The Rigor of GenePHIT and the Path Forward

The now-fully-enrolled GenePHIT trial is designed to rigorously test the promise of AB-1002 on a much larger scale. As a Phase 2 adaptive, double-blinded, placebo-controlled study, it represents the gold standard in clinical research, designed to minimize bias and produce robust evidence. Its 173 participants are spread across 46 sites in the United States, Canada, and several European nations, ensuring the data reflects a diverse patient population.

Participants in the trial are adults with non-ischemic cardiomyopathy and NYHA Class III heart failure—a stage where patients experience significant limitations in activity and symptoms even with minimal exertion, despite receiving standard medical care. They will be randomized to receive either a low or high dose of AB-1002 or a placebo, in addition to their existing treatments.

“Heart failure is a major public health challenge and places a massive strain on healthcare systems around the world,” said Dr. Timothy D. Henry, the GenePHIT Principal Investigator. “Prevalence is increasing, and the need for innovative therapies has never been greater. Completing enrollment in this trial brings us another step closer to evaluating a potential treatment strategy for heart failure with reduced ejection fraction.”

Bayer's Strategic Bet on Gene Therapy

The significance of the GenePHIT trial extends beyond the cardiology clinic and into the boardrooms of global pharmaceuticals.
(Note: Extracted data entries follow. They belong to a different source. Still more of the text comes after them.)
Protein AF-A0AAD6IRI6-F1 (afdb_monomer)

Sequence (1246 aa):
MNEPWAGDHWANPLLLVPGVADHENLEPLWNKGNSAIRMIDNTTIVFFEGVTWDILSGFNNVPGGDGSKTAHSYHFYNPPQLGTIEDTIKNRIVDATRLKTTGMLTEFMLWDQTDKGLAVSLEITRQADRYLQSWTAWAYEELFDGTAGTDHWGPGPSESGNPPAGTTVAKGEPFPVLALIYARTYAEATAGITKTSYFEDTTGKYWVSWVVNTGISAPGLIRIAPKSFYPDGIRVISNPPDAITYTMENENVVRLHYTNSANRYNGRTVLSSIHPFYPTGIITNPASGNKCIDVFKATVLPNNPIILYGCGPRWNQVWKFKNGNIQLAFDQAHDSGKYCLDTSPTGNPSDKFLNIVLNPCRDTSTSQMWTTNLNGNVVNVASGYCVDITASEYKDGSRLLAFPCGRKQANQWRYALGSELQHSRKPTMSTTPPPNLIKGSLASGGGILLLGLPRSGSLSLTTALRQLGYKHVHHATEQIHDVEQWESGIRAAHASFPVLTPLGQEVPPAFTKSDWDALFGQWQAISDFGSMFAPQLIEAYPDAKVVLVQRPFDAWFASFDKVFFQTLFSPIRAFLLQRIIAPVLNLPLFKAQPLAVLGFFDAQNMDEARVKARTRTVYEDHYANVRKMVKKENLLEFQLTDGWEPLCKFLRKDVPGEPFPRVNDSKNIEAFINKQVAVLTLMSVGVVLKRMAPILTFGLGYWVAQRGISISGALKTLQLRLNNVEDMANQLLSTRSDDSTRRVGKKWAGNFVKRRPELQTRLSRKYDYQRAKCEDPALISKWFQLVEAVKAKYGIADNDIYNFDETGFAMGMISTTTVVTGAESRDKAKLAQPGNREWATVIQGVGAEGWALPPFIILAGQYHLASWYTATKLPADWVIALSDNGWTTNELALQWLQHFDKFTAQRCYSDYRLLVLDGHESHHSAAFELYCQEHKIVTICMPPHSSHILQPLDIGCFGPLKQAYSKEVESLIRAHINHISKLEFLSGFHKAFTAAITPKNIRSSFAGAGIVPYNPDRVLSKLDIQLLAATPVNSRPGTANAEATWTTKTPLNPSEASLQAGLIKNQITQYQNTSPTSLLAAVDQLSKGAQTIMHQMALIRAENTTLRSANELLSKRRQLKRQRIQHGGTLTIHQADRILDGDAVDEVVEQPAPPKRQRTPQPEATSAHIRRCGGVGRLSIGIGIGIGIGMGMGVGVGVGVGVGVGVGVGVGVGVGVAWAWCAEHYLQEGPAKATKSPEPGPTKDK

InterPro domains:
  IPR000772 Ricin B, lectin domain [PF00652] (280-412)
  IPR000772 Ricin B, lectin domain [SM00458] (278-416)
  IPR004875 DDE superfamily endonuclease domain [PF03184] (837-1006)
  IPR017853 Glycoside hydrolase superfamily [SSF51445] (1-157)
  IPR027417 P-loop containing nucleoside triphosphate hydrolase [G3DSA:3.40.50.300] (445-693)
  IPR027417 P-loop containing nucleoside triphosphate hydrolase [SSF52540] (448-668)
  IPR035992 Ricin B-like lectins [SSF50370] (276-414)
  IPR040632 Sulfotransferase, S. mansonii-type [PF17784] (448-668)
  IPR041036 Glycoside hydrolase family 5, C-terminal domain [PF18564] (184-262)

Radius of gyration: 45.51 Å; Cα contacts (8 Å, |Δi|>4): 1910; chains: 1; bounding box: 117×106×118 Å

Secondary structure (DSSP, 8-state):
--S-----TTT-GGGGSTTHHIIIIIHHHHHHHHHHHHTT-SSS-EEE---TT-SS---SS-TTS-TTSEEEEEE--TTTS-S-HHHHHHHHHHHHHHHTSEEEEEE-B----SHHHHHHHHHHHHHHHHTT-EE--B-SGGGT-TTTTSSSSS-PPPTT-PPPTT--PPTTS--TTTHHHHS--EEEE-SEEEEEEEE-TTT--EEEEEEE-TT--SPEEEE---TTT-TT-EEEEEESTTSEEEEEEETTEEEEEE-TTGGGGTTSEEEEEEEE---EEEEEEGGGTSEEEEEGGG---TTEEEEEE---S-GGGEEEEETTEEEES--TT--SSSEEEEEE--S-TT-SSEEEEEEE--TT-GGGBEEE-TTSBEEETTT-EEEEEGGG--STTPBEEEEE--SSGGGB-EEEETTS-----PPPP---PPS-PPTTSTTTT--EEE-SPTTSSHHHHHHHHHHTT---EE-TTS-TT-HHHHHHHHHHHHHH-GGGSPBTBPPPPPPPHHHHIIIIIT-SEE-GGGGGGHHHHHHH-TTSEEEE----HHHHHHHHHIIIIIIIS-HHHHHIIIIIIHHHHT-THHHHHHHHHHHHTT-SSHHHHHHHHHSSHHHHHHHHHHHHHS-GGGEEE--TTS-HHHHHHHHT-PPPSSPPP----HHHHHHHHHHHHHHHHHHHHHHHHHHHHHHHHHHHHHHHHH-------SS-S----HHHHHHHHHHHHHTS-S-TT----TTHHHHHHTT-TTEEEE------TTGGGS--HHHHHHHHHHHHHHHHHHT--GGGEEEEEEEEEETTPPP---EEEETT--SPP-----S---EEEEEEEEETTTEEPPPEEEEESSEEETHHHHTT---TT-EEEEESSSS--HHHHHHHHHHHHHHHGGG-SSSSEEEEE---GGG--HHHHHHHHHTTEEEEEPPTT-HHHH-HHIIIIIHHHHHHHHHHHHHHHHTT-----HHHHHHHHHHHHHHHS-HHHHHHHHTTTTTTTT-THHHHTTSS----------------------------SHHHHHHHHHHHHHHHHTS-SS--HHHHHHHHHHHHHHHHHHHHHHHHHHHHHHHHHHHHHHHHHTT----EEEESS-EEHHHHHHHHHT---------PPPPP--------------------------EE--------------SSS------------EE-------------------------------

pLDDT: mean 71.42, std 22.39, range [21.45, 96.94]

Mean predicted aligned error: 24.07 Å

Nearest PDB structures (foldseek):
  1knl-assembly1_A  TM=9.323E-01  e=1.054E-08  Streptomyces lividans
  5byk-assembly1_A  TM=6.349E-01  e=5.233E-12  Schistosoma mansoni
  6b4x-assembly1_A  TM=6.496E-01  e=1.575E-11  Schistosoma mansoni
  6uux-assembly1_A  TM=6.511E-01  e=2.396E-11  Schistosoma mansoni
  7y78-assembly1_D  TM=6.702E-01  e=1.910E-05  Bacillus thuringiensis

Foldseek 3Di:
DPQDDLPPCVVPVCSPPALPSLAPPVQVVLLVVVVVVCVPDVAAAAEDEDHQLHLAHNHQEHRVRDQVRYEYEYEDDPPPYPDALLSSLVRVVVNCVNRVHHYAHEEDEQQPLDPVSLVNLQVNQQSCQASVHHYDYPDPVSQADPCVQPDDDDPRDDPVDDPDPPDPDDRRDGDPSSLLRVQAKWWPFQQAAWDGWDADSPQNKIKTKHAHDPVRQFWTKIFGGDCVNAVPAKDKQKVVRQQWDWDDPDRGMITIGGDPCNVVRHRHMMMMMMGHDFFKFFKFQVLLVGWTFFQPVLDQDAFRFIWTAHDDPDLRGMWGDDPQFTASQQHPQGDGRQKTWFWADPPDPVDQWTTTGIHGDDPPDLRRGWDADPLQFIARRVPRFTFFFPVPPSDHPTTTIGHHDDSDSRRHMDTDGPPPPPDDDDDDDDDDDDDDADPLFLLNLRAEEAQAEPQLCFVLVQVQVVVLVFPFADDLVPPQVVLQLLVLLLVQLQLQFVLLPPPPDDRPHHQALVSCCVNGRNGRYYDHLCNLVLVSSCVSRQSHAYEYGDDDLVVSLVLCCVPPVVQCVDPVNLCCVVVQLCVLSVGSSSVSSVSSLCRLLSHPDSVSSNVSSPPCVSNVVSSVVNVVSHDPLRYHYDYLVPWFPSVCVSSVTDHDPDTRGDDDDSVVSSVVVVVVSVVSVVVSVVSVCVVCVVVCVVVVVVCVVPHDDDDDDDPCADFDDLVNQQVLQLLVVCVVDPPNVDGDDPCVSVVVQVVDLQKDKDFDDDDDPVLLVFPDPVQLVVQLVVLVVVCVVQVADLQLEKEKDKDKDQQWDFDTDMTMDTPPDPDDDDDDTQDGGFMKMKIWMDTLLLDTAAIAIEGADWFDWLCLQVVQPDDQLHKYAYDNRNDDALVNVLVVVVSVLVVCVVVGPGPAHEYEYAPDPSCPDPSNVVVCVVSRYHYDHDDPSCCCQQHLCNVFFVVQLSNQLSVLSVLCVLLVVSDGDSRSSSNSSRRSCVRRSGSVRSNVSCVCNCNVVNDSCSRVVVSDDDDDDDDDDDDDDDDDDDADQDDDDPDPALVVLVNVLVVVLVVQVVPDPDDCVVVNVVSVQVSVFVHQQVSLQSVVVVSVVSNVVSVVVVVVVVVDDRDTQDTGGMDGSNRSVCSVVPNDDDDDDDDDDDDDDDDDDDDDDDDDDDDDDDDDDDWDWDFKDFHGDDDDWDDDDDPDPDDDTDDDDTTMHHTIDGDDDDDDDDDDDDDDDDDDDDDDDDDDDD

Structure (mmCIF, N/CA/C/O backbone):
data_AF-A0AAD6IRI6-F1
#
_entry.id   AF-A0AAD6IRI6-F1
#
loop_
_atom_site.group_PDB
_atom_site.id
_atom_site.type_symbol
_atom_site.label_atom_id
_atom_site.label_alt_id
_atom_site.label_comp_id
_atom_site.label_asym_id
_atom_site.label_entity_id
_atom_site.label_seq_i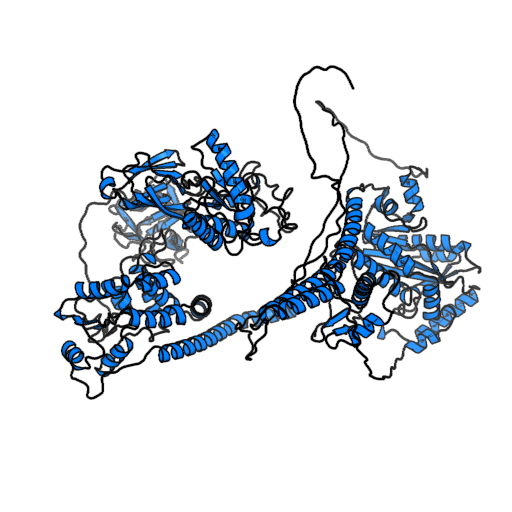d
_atom_site.pdbx_PDB_ins_code
_atom_site.Cartn_x
_atom_site.Cartn_y
_atom_site.Cartn_z
_atom_site.occupancy
_atom_site.B_iso_or_equiv
_atom_site.auth_seq_id
_atom_site.auth_comp_id
_atom_site.auth_asym_id
_atom_site.auth_atom_id
_atom_site.pdbx_PDB_model_num
ATOM 1 N N . MET A 1 1 ? -20.199 -5.972 -21.339 1.00 91.56 1 MET A N 1
ATOM 2 C CA . MET A 1 1 ? -19.216 -5.979 -22.442 1.00 91.56 1 MET A CA 1
ATOM 3 C C . MET A 1 1 ? -17.980 -5.427 -21.797 1.00 91.56 1 MET A C 1
ATOM 5 O O . MET A 1 1 ? -18.018 -4.246 -21.503 1.00 91.56 1 MET A O 1
ATOM 9 N N . ASN A 1 2 ? -16.995 -6.280 -21.513 1.00 94.25 2 ASN A N 1
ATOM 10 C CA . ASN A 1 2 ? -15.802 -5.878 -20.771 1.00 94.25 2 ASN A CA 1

AskBio was acquired by the German life sciences giant Bayer AG in 2020 in a deal valued at up to $4 billion, signaling a massive strategic investment in the future of medicine. Bayer's move was a clear bet that gene therapy, once confined to treating rare genetic disorders, is ready to tackle common, complex diseases like heart failure.

A successful outcome for AB-1002 would be a monumental victory for Bayer, validating its high-stakes acquisition and its broader multi-billion-dollar strategy to build a world-leading cell and gene therapy platform. The commercial opportunity is immense; a one-time curative or long-lasting treatment for a condition affecting tens of millions would not only generate substantial revenue but would also cement Bayer’s position at the forefront of medical innovation, reshaping its portfolio for decades to come.

Hope for Millions Living in the Shadow of Heart Failure

For the millions of patients and their families, the clinical and corporate stakes translate into something far more personal: hope. Living with heart failure is a daily struggle against debilitating symptoms like shortness of breath, profound fatigue, and fluid retention that can make simple tasks feel monumental. The disease carries a heavy psychological burden and a prognosis that can be worse than many cancers.

Even with optimal guideline-directed medical therapy, many patients with Class III heart failure continue to decline, facing frequent hospitalizations and a diminished quality of life. The completion of enrollment means that a potential new avenue of treatment is being actively and thoroughly investigated.

“AskBio’s Phase 2 heart failure program investigates the efficacy and safety of AB-1002, which is designed to potentially mitigate the symptoms of heart failure with reduced ejection fraction and improve survival rates and quality of life,” noted Dr. Canwen Jiang, Chief Development Officer and Chief Medical Officer at AskBio. “The data we receive from the participants will help us better understand the potential of our investigational gene therapy in an area of significant medical need.”

While AB-1002 remains an investigational therapy, and its ultimate success is not guaranteed, the completion of trial enrollment is a tangible step forward. The global medical community now watches and waits for the data readout in 2027. If the promise seen in early studies holds true in this larger, more definitive trial, it could herald a new era in cardiovascular medicine, transforming the future for millions of people with failing hearts.